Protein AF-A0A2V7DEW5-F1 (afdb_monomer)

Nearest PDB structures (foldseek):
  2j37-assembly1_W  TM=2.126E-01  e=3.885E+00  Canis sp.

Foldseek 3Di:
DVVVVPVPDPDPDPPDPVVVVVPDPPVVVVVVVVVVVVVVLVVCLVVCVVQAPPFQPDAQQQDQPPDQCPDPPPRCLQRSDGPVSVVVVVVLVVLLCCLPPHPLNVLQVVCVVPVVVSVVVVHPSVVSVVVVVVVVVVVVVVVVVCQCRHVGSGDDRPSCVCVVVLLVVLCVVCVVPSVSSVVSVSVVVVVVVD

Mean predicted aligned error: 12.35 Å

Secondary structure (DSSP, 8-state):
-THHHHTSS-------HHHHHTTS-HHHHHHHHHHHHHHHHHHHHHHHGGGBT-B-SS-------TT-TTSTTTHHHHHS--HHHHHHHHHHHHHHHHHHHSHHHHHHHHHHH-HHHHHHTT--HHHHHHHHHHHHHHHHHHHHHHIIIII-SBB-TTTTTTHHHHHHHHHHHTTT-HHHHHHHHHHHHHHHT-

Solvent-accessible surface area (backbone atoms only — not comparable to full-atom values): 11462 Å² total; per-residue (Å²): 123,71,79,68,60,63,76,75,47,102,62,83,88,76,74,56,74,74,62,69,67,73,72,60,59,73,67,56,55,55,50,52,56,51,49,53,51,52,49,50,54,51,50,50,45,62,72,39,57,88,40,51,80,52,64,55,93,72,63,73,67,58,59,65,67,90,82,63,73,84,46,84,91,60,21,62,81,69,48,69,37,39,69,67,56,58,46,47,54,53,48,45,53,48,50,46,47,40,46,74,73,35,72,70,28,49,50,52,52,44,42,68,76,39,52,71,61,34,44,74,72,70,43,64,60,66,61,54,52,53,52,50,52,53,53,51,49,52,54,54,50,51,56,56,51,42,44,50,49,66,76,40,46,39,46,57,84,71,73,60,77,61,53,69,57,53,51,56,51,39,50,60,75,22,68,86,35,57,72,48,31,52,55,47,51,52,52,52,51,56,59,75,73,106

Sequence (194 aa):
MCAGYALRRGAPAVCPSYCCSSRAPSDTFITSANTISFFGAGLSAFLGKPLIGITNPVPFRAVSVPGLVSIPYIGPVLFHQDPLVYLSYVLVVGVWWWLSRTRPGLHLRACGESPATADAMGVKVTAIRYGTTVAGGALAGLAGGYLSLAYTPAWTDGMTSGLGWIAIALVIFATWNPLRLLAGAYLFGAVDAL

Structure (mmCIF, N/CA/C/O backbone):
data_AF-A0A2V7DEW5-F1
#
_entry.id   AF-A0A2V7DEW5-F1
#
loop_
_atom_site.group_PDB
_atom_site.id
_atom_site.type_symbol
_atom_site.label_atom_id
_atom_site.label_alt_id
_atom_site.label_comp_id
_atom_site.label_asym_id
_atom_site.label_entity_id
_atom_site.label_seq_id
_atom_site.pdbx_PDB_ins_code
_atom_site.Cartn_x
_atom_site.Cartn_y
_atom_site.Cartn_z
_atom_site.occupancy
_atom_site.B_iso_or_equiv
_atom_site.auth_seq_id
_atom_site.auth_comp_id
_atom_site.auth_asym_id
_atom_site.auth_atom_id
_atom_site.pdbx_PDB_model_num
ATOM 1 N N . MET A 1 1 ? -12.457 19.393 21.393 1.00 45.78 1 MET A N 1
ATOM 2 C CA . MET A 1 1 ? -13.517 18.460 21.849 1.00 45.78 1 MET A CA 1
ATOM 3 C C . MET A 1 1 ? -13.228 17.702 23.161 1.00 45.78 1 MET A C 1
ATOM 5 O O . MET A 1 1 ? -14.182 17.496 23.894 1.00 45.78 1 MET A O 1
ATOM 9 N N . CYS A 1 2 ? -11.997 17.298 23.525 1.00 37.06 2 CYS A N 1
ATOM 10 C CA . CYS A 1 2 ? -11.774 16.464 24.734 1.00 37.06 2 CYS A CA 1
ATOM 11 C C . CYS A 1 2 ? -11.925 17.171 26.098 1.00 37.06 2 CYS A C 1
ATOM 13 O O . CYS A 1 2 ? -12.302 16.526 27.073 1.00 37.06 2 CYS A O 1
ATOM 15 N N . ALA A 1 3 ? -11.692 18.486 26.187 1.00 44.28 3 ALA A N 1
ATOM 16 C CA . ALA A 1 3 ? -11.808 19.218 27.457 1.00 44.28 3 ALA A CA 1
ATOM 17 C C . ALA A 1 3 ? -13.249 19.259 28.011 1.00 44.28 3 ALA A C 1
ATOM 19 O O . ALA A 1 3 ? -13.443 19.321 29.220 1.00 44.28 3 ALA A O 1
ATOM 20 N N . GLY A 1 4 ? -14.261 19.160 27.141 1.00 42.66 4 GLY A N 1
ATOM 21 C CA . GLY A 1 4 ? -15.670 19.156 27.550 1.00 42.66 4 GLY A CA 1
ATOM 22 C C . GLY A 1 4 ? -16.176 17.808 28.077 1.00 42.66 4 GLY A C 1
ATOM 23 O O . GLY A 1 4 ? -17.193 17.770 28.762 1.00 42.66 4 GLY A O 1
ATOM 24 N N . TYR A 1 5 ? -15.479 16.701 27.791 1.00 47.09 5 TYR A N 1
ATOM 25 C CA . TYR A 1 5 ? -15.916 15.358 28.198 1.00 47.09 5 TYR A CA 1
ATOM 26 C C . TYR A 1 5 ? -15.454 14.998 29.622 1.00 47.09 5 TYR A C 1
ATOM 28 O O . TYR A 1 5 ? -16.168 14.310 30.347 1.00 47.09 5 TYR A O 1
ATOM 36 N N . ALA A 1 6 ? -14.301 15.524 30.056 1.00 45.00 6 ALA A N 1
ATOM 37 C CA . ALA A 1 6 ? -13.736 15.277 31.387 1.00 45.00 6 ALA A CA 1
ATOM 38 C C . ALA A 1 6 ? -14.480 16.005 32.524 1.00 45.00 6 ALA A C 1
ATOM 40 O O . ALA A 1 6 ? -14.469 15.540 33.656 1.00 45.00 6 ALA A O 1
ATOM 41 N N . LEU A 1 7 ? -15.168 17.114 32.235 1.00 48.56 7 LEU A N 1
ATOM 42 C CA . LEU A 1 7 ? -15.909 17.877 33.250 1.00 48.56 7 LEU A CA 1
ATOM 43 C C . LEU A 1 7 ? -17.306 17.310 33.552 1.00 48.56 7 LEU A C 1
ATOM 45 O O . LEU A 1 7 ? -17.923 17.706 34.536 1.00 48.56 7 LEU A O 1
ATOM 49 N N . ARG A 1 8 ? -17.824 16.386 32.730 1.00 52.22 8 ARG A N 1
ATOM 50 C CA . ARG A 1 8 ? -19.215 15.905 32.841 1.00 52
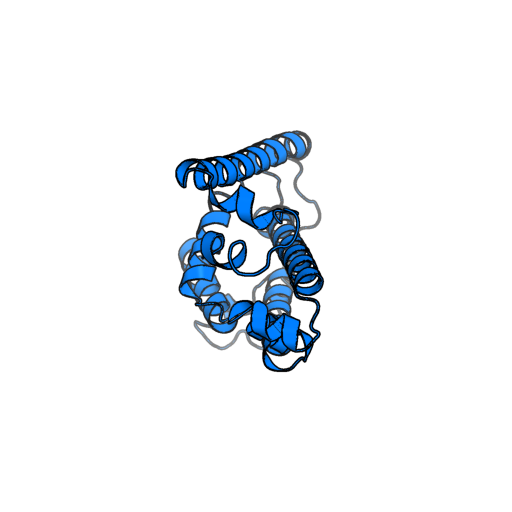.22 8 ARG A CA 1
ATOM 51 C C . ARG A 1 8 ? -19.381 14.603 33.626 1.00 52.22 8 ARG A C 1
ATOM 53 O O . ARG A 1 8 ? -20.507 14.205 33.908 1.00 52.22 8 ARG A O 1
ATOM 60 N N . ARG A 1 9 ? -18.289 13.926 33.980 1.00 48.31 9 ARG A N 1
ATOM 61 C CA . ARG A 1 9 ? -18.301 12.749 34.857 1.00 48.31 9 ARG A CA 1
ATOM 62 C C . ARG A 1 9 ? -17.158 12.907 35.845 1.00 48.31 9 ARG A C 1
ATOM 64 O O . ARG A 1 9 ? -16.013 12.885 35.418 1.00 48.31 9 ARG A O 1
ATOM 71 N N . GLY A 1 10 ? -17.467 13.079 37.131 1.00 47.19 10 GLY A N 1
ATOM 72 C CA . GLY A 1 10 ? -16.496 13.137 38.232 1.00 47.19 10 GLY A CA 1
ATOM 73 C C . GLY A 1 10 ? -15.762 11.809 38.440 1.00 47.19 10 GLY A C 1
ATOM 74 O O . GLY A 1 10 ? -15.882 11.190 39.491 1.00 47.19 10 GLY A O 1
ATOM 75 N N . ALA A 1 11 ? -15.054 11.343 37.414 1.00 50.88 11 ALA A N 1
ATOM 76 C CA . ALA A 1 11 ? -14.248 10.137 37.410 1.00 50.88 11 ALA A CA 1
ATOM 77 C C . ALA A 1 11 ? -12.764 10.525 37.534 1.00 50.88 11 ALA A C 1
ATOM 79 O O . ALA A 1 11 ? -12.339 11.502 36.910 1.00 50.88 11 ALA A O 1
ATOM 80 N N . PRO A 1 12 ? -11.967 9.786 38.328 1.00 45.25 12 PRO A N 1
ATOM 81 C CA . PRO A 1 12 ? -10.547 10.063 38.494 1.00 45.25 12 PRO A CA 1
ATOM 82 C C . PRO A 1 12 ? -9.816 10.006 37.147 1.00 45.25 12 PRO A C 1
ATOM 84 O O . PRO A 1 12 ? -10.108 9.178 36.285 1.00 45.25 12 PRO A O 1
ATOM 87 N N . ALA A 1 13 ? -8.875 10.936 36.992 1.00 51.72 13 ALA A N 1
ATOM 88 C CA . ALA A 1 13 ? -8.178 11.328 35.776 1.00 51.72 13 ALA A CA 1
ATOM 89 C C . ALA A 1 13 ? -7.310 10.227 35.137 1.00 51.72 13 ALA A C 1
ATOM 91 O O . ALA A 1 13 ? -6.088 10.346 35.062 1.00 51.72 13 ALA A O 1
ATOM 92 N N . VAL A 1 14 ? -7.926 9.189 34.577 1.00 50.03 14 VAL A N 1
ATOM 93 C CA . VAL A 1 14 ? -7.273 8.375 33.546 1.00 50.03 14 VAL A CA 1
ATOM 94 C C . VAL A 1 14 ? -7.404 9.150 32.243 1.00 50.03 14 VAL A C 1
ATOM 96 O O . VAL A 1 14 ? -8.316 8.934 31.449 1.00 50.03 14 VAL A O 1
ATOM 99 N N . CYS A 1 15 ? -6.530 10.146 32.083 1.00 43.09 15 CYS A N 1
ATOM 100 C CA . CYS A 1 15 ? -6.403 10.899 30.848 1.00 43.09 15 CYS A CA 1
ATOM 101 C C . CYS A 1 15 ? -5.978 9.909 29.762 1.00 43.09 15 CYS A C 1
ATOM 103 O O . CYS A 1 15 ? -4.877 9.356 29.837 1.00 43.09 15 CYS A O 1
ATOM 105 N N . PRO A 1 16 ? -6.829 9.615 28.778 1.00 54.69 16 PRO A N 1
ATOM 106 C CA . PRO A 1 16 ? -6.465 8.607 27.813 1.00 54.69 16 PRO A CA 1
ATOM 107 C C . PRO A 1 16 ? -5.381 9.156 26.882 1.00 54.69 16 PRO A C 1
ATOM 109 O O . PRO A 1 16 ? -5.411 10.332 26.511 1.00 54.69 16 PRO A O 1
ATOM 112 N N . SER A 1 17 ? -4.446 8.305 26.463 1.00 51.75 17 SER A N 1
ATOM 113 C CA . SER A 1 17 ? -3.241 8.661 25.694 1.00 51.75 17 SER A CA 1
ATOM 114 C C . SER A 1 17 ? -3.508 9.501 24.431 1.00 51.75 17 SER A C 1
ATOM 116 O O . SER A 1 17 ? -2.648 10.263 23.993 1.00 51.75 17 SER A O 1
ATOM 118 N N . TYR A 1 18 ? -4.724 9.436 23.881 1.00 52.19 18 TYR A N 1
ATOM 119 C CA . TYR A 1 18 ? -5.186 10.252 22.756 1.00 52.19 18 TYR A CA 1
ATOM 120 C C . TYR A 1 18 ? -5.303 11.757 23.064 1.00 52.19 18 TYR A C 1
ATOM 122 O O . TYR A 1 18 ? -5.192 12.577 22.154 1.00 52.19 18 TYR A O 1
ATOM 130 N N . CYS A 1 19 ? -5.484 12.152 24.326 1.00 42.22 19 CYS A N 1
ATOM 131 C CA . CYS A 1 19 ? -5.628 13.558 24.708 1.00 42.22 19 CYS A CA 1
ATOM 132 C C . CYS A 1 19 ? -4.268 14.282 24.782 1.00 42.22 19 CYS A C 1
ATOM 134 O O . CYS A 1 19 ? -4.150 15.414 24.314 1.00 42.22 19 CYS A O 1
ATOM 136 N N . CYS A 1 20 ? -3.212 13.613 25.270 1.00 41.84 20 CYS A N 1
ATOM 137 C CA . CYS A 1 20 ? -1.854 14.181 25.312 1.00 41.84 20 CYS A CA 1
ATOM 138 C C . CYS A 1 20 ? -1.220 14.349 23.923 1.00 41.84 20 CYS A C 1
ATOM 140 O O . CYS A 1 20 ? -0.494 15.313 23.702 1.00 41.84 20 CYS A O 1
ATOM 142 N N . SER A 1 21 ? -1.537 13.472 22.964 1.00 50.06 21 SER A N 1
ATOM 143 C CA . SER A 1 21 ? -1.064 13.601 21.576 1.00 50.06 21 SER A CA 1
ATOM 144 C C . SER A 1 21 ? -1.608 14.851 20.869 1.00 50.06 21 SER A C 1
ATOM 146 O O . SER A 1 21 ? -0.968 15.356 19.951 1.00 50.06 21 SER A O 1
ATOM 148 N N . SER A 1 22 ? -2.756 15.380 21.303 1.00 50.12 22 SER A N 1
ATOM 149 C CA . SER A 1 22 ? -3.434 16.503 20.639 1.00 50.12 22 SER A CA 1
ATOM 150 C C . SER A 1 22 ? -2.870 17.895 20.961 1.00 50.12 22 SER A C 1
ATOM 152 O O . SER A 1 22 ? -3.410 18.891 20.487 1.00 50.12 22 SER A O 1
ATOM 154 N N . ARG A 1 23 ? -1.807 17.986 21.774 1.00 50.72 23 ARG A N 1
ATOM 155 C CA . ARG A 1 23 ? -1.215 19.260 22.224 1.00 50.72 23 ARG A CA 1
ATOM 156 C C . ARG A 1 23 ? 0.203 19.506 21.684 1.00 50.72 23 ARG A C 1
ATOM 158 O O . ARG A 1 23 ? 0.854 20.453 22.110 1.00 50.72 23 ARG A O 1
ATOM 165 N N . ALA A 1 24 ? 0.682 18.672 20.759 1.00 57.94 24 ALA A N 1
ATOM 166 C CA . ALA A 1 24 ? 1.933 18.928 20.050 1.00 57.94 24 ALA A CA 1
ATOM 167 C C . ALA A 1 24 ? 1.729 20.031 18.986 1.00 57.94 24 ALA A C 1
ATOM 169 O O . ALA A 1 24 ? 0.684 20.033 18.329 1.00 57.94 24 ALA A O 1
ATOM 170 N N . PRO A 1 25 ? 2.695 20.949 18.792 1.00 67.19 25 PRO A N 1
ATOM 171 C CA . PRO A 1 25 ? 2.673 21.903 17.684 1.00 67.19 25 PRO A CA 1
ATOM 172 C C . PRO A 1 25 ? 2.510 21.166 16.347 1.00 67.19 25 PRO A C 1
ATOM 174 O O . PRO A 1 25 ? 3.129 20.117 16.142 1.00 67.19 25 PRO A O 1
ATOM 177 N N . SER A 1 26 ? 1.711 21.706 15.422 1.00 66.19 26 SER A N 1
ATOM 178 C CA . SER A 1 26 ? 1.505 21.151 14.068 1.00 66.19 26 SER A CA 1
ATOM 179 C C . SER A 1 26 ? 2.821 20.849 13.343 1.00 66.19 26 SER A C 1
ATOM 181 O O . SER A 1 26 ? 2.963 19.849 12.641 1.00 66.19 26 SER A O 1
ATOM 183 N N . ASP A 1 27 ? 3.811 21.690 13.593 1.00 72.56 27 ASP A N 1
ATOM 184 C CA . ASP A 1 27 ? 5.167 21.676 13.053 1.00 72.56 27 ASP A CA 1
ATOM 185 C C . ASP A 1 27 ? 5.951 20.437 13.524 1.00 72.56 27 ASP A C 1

◆ Directions for this task ◆
From the listing above, the lines starting with the one that has "ATOM 87 N N" and running through the one that has "ATOM 109 O O" should be copied exactly, ends included.

◆ Answer ◆
ATOM 87 N N . ALA A 1 13 ? -8.875 10.936 36.992 1.00 51.72 13 ALA A N 1
ATOM 88 C CA . ALA A 1 13 ? -8.178 11.328 35.776 1.00 51.72 13 ALA A CA 1
ATOM 89 C C . ALA A 1 13 ? -7.310 10.227 35.137 1.00 51.72 13 ALA A C 1
ATOM 91 O O . ALA A 1 13 ? -6.088 10.346 35.062 1.00 51.72 13 ALA A O 1
ATOM 92 N N . VAL A 1 14 ? -7.926 9.189 34.577 1.00 50.03 14 VAL A N 1
ATOM 93 C CA . VAL A 1 14 ? -7.273 8.375 33.546 1.00 50.03 14 VAL A CA 1
ATOM 94 C C . VAL A 1 14 ? -7.404 9.150 32.243 1.00 50.03 14 VAL A C 1
ATOM 96 O O . VAL A 1 14 ? -8.316 8.934 31.449 1.00 50.03 14 VAL A O 1
ATOM 99 N N . CYS A 1 15 ? -6.530 10.146 32.083 1.00 43.09 15 CYS A N 1
ATOM 100 C CA . CYS A 1 15 ? -6.403 10.899 30.848 1.00 43.09 15 CYS A CA 1
ATOM 101 C C . CYS A 1 15 ? -5.978 9.909 29.762 1.00 43.09 15 CYS A C 1
ATOM 103 O O . CYS A 1 15 ? -4.877 9.356 29.837 1.00 43.09 15 CYS A O 1
ATOM 105 N N . PRO A 1 16 ? -6.829 9.615 28.778 1.00 54.69 16 PRO A N 1
ATOM 106 C CA . PRO A 1 16 ? -6.465 8.607 27.813 1.00 54.69 16 PRO A CA 1
ATOM 107 C C . PRO A 1 16 ? -5.381 9.156 26.882 1.00 54.69 16 PRO A C 1
ATOM 109 O O . PRO A 1 16 ? -5.411 10.332 26.511 1.00 54.69 16 PRO A O 1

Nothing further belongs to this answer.